Yet the attempt to secure workers from the prison was not given up. I happened to be on the next list prepared. To work with a guard carrying a musket to enforce obedience did not seem to me a part of my business as a United States soldier. Carefully counting the cost, I determined to go any length in resistance.

On our refusal, we were ordered into the jail-yard. It was a very cold, windy day in February, with abundant rain. We were nearly naked, having only the remnant of the rags that had already outserved their time. The bottoms were out of my shoes, and the water stood in the yard several inches deep. The yard itself was only a vacant corner in the building inclosed by high brick walls, on the top of which guards walked. The cold, wet wind swept down with biting sharpness, and almost robbed us of sensation. We paced the narrow bounds, through the mud and water, until too weary to walk any more, and then resigned ourselves to our misery. If this exposure had come earlier, when we were accustomed to the endurance of cold, it might have been less serious. But for several weeks we had been in a close, warm room, and the contrast was almost unbearable.
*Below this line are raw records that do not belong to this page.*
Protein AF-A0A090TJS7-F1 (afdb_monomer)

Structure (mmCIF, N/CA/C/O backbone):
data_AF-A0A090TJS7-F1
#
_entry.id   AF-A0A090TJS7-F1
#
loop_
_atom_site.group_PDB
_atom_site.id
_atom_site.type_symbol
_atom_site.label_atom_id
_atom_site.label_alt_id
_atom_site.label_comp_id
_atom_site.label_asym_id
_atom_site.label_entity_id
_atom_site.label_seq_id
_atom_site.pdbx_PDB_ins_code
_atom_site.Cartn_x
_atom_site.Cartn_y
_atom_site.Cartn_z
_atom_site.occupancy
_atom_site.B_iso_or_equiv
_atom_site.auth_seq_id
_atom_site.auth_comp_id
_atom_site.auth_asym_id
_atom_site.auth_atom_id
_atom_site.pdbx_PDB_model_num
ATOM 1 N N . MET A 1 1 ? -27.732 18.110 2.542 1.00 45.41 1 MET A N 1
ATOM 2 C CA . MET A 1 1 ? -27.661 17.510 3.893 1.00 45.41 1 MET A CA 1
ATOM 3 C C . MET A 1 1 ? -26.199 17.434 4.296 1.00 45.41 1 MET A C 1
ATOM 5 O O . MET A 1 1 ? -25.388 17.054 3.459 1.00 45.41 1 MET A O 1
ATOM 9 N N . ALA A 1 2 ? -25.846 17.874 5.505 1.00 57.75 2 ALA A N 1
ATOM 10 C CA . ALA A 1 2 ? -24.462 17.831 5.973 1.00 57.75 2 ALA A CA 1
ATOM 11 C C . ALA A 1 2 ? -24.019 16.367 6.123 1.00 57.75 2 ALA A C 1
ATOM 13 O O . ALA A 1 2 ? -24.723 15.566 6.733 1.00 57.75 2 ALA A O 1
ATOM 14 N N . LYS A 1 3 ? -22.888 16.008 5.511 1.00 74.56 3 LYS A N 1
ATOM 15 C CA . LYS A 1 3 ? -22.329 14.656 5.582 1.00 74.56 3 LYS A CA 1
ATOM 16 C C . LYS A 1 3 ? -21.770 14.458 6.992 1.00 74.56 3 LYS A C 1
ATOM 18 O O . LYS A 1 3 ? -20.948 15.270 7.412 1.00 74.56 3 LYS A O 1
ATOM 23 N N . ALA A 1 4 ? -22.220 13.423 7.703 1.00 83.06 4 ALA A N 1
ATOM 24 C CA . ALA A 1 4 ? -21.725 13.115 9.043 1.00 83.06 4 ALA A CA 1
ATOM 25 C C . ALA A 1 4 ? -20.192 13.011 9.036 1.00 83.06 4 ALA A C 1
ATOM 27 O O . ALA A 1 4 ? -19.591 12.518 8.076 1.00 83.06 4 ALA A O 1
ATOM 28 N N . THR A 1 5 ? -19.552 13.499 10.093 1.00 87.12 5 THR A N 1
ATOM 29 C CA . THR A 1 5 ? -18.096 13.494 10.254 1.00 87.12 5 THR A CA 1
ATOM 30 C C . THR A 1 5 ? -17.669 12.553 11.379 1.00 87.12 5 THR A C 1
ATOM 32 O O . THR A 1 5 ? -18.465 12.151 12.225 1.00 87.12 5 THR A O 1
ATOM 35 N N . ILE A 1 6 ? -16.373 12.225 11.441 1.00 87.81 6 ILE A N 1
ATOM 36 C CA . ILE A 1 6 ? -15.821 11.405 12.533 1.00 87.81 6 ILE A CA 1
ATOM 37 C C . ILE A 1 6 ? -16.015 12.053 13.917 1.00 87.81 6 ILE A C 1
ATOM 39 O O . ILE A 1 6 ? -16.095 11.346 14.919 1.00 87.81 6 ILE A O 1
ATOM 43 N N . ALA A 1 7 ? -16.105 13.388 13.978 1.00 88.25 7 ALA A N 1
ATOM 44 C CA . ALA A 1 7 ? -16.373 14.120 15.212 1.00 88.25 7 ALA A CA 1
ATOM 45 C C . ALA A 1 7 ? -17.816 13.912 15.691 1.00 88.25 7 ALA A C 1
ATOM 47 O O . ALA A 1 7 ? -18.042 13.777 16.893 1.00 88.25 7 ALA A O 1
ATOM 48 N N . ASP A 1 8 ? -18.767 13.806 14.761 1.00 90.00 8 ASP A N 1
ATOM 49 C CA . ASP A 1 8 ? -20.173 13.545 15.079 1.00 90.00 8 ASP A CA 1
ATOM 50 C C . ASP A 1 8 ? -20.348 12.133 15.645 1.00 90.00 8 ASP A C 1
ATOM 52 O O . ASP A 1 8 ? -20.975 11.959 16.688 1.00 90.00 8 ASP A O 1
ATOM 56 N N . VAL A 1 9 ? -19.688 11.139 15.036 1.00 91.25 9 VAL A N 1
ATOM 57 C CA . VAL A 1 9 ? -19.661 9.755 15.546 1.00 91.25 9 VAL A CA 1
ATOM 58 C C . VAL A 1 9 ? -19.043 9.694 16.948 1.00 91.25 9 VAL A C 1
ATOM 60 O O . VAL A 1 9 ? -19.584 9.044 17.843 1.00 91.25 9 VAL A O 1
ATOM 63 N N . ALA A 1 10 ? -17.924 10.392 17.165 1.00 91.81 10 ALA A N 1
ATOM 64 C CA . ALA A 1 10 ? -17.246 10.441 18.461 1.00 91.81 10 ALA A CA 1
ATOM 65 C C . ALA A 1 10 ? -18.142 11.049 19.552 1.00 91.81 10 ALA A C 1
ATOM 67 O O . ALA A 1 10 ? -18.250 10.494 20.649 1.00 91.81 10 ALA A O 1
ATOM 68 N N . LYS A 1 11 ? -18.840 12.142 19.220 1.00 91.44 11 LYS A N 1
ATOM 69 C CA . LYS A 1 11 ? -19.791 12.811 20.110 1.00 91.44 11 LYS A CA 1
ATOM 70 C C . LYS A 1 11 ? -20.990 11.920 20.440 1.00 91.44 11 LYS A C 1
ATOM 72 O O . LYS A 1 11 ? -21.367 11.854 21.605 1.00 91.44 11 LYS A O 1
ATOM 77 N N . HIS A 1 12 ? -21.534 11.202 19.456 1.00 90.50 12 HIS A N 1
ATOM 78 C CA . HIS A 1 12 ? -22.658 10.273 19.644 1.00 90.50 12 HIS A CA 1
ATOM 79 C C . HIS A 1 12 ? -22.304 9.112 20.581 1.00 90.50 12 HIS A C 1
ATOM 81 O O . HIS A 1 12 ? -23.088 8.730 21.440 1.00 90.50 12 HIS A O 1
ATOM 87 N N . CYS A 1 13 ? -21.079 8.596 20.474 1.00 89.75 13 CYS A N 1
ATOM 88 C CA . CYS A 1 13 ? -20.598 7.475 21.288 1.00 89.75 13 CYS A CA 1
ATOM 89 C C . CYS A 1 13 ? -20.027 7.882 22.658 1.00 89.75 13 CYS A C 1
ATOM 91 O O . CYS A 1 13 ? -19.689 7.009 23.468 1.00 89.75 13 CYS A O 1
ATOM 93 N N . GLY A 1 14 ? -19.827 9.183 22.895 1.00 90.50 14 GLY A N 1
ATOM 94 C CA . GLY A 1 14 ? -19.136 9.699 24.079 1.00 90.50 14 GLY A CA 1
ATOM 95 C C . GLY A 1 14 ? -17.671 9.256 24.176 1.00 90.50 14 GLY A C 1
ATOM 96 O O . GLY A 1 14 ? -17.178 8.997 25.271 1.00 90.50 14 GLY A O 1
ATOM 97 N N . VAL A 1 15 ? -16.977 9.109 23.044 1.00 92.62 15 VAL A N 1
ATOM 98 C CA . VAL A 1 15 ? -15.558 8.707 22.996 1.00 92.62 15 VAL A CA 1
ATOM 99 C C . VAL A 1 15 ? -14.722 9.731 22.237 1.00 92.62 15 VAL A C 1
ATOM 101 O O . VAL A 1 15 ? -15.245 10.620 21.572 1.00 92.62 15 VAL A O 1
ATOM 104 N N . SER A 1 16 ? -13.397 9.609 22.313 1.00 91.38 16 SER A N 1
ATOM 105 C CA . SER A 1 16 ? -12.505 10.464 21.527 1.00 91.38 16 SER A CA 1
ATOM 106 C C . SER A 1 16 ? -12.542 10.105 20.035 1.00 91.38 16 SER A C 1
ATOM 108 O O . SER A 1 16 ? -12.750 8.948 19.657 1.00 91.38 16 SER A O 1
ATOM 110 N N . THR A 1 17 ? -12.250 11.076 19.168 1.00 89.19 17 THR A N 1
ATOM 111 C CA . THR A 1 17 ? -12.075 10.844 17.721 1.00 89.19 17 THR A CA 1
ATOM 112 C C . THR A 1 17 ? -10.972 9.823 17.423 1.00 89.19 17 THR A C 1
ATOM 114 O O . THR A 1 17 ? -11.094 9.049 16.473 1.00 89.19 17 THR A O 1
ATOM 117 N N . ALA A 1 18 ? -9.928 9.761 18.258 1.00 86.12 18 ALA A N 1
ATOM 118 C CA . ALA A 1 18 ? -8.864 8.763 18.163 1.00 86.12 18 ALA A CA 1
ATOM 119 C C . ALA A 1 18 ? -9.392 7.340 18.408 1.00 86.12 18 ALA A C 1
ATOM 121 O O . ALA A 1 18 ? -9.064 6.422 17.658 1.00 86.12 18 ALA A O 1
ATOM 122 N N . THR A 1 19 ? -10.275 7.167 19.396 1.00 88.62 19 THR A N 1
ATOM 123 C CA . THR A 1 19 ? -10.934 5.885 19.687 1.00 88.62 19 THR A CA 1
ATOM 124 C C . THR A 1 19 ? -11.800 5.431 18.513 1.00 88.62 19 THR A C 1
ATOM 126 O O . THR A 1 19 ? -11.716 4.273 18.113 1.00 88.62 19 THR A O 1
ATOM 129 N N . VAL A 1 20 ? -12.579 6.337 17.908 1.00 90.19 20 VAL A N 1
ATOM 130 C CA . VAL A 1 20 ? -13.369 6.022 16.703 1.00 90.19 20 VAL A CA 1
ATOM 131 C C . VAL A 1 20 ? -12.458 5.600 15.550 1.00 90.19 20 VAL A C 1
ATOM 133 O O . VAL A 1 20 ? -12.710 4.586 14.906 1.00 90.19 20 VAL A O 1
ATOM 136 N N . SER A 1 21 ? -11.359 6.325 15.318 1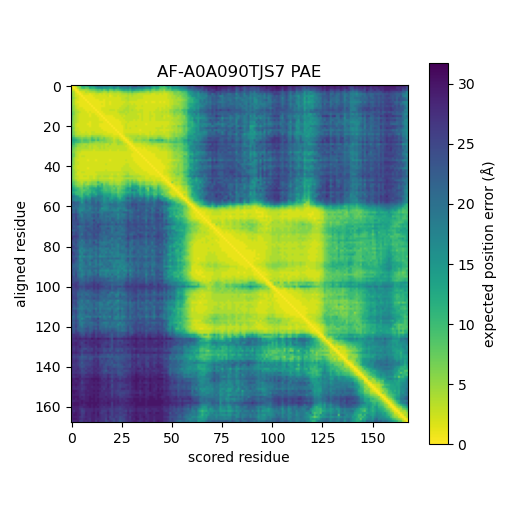.00 85.00 21 SER A N 1
ATOM 137 C CA . SER A 1 21 ? -10.385 5.979 14.274 1.00 85.00 21 SER A CA 1
ATOM 138 C C . SER A 1 21 ? -9.770 4.595 14.489 1.00 85.00 21 SER A C 1
ATOM 140 O O . SER A 1 21 ? -9.622 3.830 13.538 1.00 85.00 21 SER A O 1
ATOM 142 N N . MET A 1 22 ? -9.432 4.250 15.731 1.00 86.94 22 MET A N 1
ATOM 143 C CA . MET A 1 22 ? -8.907 2.934 16.102 1.00 86.94 22 MET A CA 1
ATOM 144 C C . MET A 1 22 ? -9.923 1.809 15.872 1.00 86.94 22 MET A C 1
ATOM 146 O O . MET A 1 22 ? -9.555 0.755 15.359 1.00 86.94 22 MET A O 1
ATOM 150 N N . VAL A 1 23 ? -11.204 2.038 16.190 1.00 89.44 23 VAL A N 1
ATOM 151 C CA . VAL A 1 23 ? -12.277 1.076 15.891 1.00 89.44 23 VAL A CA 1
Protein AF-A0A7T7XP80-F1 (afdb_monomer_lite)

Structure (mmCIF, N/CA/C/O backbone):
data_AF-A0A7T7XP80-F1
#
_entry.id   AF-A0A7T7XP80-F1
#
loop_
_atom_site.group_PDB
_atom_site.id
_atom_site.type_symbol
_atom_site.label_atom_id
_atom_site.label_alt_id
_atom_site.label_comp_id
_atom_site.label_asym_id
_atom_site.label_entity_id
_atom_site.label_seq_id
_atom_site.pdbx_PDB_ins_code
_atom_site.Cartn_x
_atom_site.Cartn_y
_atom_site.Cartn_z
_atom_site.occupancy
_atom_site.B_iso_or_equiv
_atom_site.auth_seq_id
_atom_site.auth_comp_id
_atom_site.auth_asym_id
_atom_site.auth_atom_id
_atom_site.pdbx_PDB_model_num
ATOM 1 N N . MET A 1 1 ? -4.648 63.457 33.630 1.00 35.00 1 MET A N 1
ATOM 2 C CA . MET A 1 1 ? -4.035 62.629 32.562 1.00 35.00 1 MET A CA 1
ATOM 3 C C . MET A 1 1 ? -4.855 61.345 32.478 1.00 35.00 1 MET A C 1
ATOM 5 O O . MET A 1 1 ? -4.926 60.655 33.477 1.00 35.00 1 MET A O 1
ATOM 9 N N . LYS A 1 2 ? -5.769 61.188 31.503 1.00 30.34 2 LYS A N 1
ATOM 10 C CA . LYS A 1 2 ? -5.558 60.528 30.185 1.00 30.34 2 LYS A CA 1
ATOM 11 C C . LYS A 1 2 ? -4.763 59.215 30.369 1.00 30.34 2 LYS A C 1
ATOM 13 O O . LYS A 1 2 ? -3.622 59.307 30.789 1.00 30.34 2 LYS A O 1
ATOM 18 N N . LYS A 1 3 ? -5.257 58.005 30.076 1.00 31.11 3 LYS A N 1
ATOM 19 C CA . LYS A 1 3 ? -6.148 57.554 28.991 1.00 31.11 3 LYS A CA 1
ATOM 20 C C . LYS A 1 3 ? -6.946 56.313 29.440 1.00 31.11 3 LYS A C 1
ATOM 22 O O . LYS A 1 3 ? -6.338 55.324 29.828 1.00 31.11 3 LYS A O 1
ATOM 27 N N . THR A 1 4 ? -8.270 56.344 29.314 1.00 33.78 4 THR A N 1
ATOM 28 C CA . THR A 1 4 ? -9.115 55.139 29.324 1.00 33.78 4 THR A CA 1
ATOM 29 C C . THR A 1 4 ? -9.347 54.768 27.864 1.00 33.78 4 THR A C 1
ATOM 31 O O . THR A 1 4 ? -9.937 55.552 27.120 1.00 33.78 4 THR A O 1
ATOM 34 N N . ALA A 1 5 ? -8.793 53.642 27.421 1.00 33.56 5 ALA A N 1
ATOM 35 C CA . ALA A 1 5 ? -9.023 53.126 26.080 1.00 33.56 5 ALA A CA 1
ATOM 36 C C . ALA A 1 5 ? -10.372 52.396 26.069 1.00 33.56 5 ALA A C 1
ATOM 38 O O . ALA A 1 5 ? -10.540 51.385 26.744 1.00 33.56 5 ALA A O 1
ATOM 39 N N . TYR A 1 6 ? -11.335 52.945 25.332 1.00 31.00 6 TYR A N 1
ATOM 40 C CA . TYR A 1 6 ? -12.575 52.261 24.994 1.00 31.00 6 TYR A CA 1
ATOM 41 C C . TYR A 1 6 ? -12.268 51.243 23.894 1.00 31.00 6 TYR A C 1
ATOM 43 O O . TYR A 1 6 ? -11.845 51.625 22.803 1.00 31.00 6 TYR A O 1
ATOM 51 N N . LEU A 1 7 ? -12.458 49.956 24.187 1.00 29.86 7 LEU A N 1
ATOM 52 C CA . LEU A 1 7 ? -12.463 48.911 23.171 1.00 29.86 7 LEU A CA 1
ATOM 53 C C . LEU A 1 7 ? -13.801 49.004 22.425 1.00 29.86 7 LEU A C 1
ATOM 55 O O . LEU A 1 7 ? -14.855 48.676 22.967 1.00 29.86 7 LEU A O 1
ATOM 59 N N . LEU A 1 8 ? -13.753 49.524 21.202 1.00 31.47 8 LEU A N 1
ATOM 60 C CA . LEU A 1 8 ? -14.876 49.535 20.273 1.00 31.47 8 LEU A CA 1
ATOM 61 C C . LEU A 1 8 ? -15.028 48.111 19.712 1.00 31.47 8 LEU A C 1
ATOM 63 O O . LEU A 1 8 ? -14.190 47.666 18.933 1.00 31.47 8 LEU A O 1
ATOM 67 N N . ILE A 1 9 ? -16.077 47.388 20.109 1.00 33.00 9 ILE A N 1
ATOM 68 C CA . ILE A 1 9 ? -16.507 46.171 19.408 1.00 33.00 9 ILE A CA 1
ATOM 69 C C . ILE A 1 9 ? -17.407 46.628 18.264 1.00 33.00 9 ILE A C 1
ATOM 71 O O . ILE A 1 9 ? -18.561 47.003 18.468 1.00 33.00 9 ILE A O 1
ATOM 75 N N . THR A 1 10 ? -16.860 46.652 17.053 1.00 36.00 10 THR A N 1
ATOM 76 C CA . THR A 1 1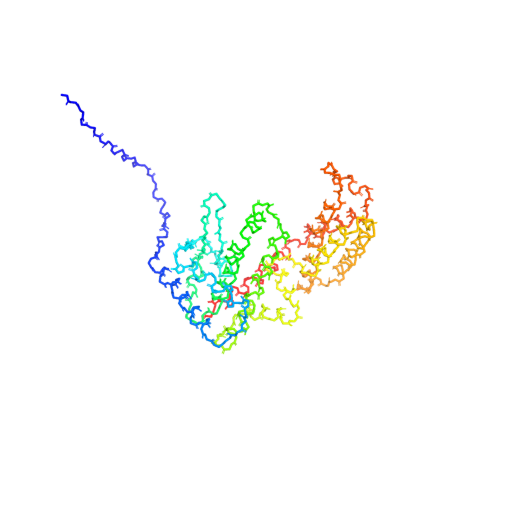0 ? -17.635 46.892 15.838 1.00 36.00 10 THR A CA 1
ATOM 77 C C . THR A 1 10 ? -18.317 45.588 15.436 1.00 36.00 10 THR A C 1
ATOM 79 O O . THR A 1 10 ? -17.694 44.697 14.868 1.00 36.00 10 THR A O 1
ATOM 82 N N . VAL A 1 11 ? -19.609 45.478 15.745 1.00 40.44 11 VAL A N 1
ATOM 83 C CA . VAL A 1 11 ? -20.503 44.470 15.166 1.00 40.44 11 VAL A CA 1
ATOM 84 C C . VAL A 1 11 ? -20.844 44.922 13.747 1.00 40.44 11 VAL A C 1
ATOM 86 O O . VAL A 1 11 ? -21.613 45.863 13.561 1.00 40.44 11 VAL A O 1
ATOM 89 N N . LEU A 1 12 ? -20.261 44.269 12.743 1.00 34.88 12 LEU A N 1
ATOM 90 C CA . LEU A 1 12 ? -20.703 44.371 11.353 1.00 34.88 12 LEU A CA 1
ATOM 91 C C . LEU A 1 12 ? -21.658 43.209 11.065 1.00 34.88 12 LEU A C 1
ATOM 93 O O . LEU A 1 12 ? -21.259 42.108 10.702 1.00 34.88 12 LEU A O 1
ATOM 97 N N . LEU A 1 13 ? -22.943 43.486 11.291 1.00 43.81 13 LEU A N 1
ATOM 98 C CA . LEU A 1 13 ? -24.079 42.683 10.850 1.00 43.81 13 LEU A CA 1
ATOM 99 C C . LEU A 1 13 ? -24.424 43.053 9.402 1.00 43.81 13 LEU A C 1
ATOM 101 O O . LEU A 1 13 ? -25.140 44.020 9.157 1.00 43.81 13 LEU A O 1
ATOM 105 N N . THR A 1 14 ? -23.947 42.249 8.459 1.00 37.69 14 THR A N 1
ATOM 106 C CA . THR A 1 14 ? -24.512 42.075 7.110 1.00 37.69 14 THR A CA 1
ATOM 107 C C . THR A 1 14 ? -24.228 40.611 6.758 1.00 37.69 14 THR A C 1
ATOM 109 O O . THR A 1 14 ? -23.071 40.248 6.613 1.00 37.69 14 THR A O 1
ATOM 112 N N . GLY A 1 15 ? -25.153 39.657 6.758 1.00 37.94 15 GLY A N 1
ATOM 113 C CA . GLY A 1 15 ? -26.514 39.691 6.252 1.00 37.94 15 GLY A CA 1
ATOM 114 C C . GLY A 1 15 ? -26.582 38.723 5.074 1.00 37.94 15 GLY A C 1
ATOM 115 O O . GLY A 1 15 ? -26.445 39.194 3.963 1.00 37.94 15 GLY A O 1
ATOM 116 N N . PHE A 1 16 ? -26.726 37.417 5.346 1.00 38.44 16 PHE A N 1
ATOM 117 C CA . PHE A 1 16 ? -27.361 36.363 4.526 1.00 38.44 16 PHE A CA 1
ATOM 118 C C . PHE A 1 16 ? -27.361 35.057 5.353 1.00 38.44 16 PHE A C 1
ATOM 120 O O . PHE A 1 16 ? -26.287 34.506 5.582 1.00 38.44 16 PHE A O 1
ATOM 127 N N . PRO A 1 17 ? -28.509 34.533 5.825 1.00 40.78 17 PRO A N 1
ATOM 128 C CA . PRO A 1 17 ? -28.556 33.214 6.433 1.00 40.78 17 PRO A CA 1
ATOM 129 C C . PRO A 1 17 ? -28.745 32.188 5.315 1.00 40.78 17 PRO A C 1
ATOM 131 O O . PRO A 1 17 ? -29.860 31.763 5.020 1.00 40.78 17 PRO A O 1
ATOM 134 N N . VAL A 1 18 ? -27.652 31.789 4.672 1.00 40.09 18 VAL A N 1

Here we remained from early in the morning until nearly dark in the evening. They told us we would have to stay there till we agreed to work or froze to death! The first we had resolved never to do. The latter seemed only too probable. I do not think any of us could have survived the night. We resolved as soon as it was fairly dark to scale the wall and seek our own deliverance, feeling that it could not be worse to die by the bullet than by exposure.

But we had help from an unexpected source. The old commissary, Chillis, had come out of his room, which was near by, several times during the day to observe us, and each time went away muttering and grumbling. We thought he enjoyed our suffering, but were greatly mistaken. In the evening he went to Captain Alexander and remonstrated with him in the strongest terms. Said he,—

"If you want to kill the men, do it at once! The rascals deserve it. Hanging is the best way. But don't leave them out there to die by inches, for it will disgrace us all over the world."

His remonstrance was heeded, and we were remanded back to our room, which, with its warm fire, never seemed more agreeable. We soon sank into a pleasant stupor, from which all awoke very ill. One poor fellow died within a few hours, and several more after a short interval. I was the only one of our railroad party who had been thus exposed. That day of freezing does not seem a worse hardship than many endured previously, but coming when already enfeebled, it was far more injurious. Pneumonia followed, and when I grew better a distressing cough continued, which has never left me. Ever since I have been a confirmed invalid. But the attempt to make us work was relinquished.

One day we were summoned into line, and the names of our railroad party, with a few others, called over. One of the prisoners who had not been called, asked the reason of the omission. The officer replied,—

"We can't tell, for this list came from Yankee-land."

This speech set wild conjectures afloat. Why should a list be sent from the North? Was it for the purpose of exchange? Had the Federal government made some arrangement at last which applied especially to us, and not to the mass of Union men in the prison? We could not tell, but it was pleasant to believe that we were not utterly forgotten.

It was soon discovered that a special exchange of political prisoners—prisoners whose offences were of a civil and not a military character—was in contemplation. Soldiers were being exchanged frequently from the Libby on the other side of the way, but it had seemed as if we were altogether forsaken. Now the rumor was current that a large number on each side who were held for various offences were to be massed into one general exchange, and the including of our names in a list sent from the loved loyal States was sufficient fuel to rekindle the almost extinct fire of hope.